Hélas, les Français n’ont pas de chance puisqu’il est très vraisemblable que ce sont ces deux-là que les électeurs vont devoir départager lors du premier tour de la présidentielle de 2017 afin que le meilleur (ou plutôt le moins mauvais, le moins détesté) des deux affronte, au second tour, Marine Le Pen et l’emporte finalement.
Notre vie politique est pourrie au point que personne, à gauche, n’osera défier le président sortant, même s’il a été le chef d’Etat le plus impopulaire de toute l’histoire de la Vème République, et qu’à droite la primaire de la droite et du centre sera, sans guère de doute, tellement « bricolée » que personne ne pourra affronter celui qui fut le deuxième président de le plus impopulaire.
Certes, on peut toujours rêver qu’un tsunami dévaste notre microcosme politique au cours de cette année qui commence et qu’on se retrouve, en 2017, avec, sur la ligne de départ, Emmanuel Macron, Marion Maréchal Le Pen et Bruno Le Maire. Ce sont les trois personnalités qui, aux yeux des Français et selon ce même sondage, incarnent au mieux le renouveau que chacun appelle de ses vœux.
Mais en France la démocratie a ceci de particulier : elle s’assoit confortablement sur le peuple et se contente de lui demander, de temps en temps et d’un ton sec, d’entériner les choix, les décisions, les diktats pris « en haut lieu ».

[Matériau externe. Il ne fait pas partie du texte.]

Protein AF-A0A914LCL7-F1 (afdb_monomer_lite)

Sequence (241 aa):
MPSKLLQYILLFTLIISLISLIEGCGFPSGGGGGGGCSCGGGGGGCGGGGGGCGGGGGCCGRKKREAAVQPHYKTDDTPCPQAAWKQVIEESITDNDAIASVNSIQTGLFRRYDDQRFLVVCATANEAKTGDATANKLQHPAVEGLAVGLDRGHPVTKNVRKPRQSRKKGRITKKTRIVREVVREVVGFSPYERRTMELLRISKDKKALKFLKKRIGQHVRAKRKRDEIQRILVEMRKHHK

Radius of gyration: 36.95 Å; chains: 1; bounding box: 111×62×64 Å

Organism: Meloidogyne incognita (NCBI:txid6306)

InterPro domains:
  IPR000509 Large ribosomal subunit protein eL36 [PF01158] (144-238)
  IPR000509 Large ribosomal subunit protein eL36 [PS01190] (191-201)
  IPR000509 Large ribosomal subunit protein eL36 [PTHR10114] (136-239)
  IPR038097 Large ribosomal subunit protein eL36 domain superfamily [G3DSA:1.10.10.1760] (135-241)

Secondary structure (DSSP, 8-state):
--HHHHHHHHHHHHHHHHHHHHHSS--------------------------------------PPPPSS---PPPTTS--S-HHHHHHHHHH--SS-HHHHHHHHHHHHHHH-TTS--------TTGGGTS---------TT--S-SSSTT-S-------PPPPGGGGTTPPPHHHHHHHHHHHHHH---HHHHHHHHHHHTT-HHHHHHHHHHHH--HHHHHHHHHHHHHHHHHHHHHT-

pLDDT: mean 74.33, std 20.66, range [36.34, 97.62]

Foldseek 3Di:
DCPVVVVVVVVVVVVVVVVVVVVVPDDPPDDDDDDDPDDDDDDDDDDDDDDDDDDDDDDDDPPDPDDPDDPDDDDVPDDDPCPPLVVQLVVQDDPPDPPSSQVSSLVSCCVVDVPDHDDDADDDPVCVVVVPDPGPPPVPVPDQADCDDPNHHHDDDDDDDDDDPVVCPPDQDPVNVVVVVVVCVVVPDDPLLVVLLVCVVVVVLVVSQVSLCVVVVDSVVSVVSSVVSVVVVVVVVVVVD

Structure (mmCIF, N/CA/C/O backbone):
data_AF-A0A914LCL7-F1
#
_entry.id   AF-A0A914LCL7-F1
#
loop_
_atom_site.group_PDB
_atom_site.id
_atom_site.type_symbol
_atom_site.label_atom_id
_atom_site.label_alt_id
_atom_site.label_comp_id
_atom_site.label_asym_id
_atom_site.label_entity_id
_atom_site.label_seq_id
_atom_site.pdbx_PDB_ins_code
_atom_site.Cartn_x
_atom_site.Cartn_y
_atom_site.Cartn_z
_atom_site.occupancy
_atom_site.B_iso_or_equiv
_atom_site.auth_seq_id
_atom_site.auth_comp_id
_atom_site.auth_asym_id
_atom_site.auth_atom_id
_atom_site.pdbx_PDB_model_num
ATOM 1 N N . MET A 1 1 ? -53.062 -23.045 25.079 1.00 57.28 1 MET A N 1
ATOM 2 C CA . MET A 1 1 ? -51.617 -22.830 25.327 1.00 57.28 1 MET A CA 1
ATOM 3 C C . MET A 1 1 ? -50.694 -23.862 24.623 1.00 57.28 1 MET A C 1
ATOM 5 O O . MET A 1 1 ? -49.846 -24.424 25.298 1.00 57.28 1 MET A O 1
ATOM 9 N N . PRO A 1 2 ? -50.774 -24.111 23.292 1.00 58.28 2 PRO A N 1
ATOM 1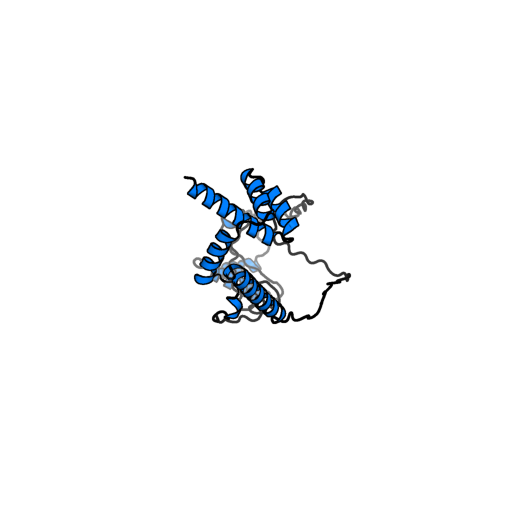0 C CA . PRO A 1 2 ? -49.751 -24.912 22.583 1.00 58.28 2 PRO A CA 1
ATOM 11 C C . PRO A 1 2 ? -48.823 -24.114 21.636 1.00 58.28 2 PRO A C 1
ATOM 13 O O . PRO A 1 2 ? -47.880 -24.677 21.088 1.00 58.28 2 PRO A O 1
ATOM 16 N N . SER A 1 3 ? -49.039 -22.807 21.437 1.00 70.06 3 SER A N 1
ATOM 17 C CA . SER A 1 3 ? -48.321 -22.028 20.408 1.00 70.06 3 SER A CA 1
ATOM 18 C C . SER A 1 3 ? -46.827 -21.829 20.691 1.00 70.06 3 SER A C 1
ATOM 20 O O . SER A 1 3 ? -46.024 -21.840 19.760 1.00 70.06 3 SER A O 1
ATOM 22 N N . LYS A 1 4 ? -46.428 -21.704 21.964 1.00 76.25 4 LYS A N 1
ATOM 23 C CA . LYS A 1 4 ? -45.009 -21.548 22.327 1.00 76.25 4 LYS A CA 1
ATOM 24 C C . LYS A 1 4 ? -44.222 -22.845 22.158 1.00 76.25 4 LYS A C 1
ATOM 26 O O . LYS A 1 4 ? -43.085 -22.801 21.707 1.00 76.25 4 LYS A O 1
ATOM 31 N N . LEU A 1 5 ? -44.835 -23.994 22.452 1.00 81.56 5 LEU A N 1
ATOM 32 C CA . LEU A 1 5 ? -44.193 -25.299 22.279 1.00 81.56 5 LEU A CA 1
ATOM 33 C C . LEU A 1 5 ? -43.909 -25.571 20.793 1.00 81.56 5 LEU A C 1
ATOM 35 O O . LEU A 1 5 ? -42.805 -25.969 20.436 1.00 81.56 5 LEU A O 1
ATOM 39 N N . LEU A 1 6 ? -44.873 -25.255 19.921 1.00 82.00 6 LEU A N 1
ATOM 40 C CA . LEU A 1 6 ? -44.717 -25.378 18.470 1.00 82.00 6 LEU A CA 1
ATOM 41 C C . LEU A 1 6 ? -43.663 -24.410 17.910 1.00 82.00 6 LEU A C 1
ATOM 43 O O . LEU A 1 6 ? -42.882 -24.797 17.044 1.00 82.00 6 LEU A O 1
ATOM 47 N N . GLN A 1 7 ? -43.577 -23.184 18.439 1.00 81.62 7 GLN A N 1
ATOM 48 C CA . GLN A 1 7 ? -42.509 -22.248 18.072 1.00 81.62 7 GLN A CA 1
ATOM 49 C C . GLN A 1 7 ? -41.122 -22.762 18.468 1.00 81.62 7 GLN A C 1
ATOM 51 O O . GLN A 1 7 ? -40.211 -22.685 17.650 1.00 81.62 7 GLN A O 1
ATOM 56 N N . TYR A 1 8 ? -40.950 -23.318 19.673 1.00 85.88 8 TYR A N 1
ATOM 57 C CA . TYR A 1 8 ? -39.661 -23.881 20.089 1.00 85.88 8 TYR A CA 1
ATOM 58 C C . TYR A 1 8 ? -39.257 -25.093 19.247 1.00 85.88 8 TYR A C 1
ATOM 60 O O . TYR A 1 8 ? -38.094 -25.191 18.870 1.00 85.88 8 TYR A O 1
ATOM 68 N N . ILE A 1 9 ? -40.202 -25.968 18.893 1.00 88.75 9 ILE A N 1
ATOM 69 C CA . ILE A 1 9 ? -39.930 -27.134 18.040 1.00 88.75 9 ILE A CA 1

On dira que les élections sont libres et que les électeurs ont le choix entre les candidats. On oublie simplement de préciser que les électeurs n’ont le choix qu’entre les candidats qui leur sont imposés. Dès lors que ce sont « les appareils » qui désignent ces candidats sans tenir le moindre compte des souhaits et des désidératas des citoyens de base, ni d’ailleurs des exigences du pays, nos élections ressemblent étrangement à celles qu’on peut voir dans certaines républiques bananières qui nous sont chères (à tous les sens du terme) et dont nous sommes les premiers à rigoler.
Une présidentielle qui, en 2017, opposerait Hollande, Sarkozy, Marine Le Pen, Bayrou, Mélenchon, Nathalie Artaud et Dupont-Aignan, c’est-à-dire qui serait un simple « remake » de celle de 2012, serait évidemment insupportable. Or c’est bien ce qui nous pend au bout du nez.
La surprise du sondage d’Odoxa/Le Parisien c’est Juppé, le vieux Juppé. 56% des Français souhaitent, en effet, le voir candidat. Ce qui pourrait vouloir dire qu’ils seraient prêts à voter pour lui. Or, l’ancien Premier ministre de Chirac n’incarne ni la jeunesse, ni le renouveau, ni la droitisation de l’opinion française dont tout le monde nous parle. Beaucoup de gens se souviennent même qu’en 1996 il a été (lui aussi) l’homme le plus détesté de France. Il y a donc là un (petit) mystère.
Chacun aura sa propre explication. Mais on peut imaginer que Juppé bénéficie tout simplement du rejet dont est victime Sarkozy. A croire qu’une fois de plus les électeurs ne choisiront pas un candidat mais, n’ayant pas le choix, se contenteront de rejeter l’autre. Ce sondage précise même que 71% des électeurs « de droite et du centre » (le FN est exclu du sondage) apprécient le maire de Bordeaux alors qu’il n’y en a que 51% à apprécier Sarkozy. En principe donc, si les « appareils » n’intervenaient pas, Juppé devrait l’emporter haut-la-main lors des primaires de la droite et du centre. Mais, on peut leur faire confiance, ils interviendront…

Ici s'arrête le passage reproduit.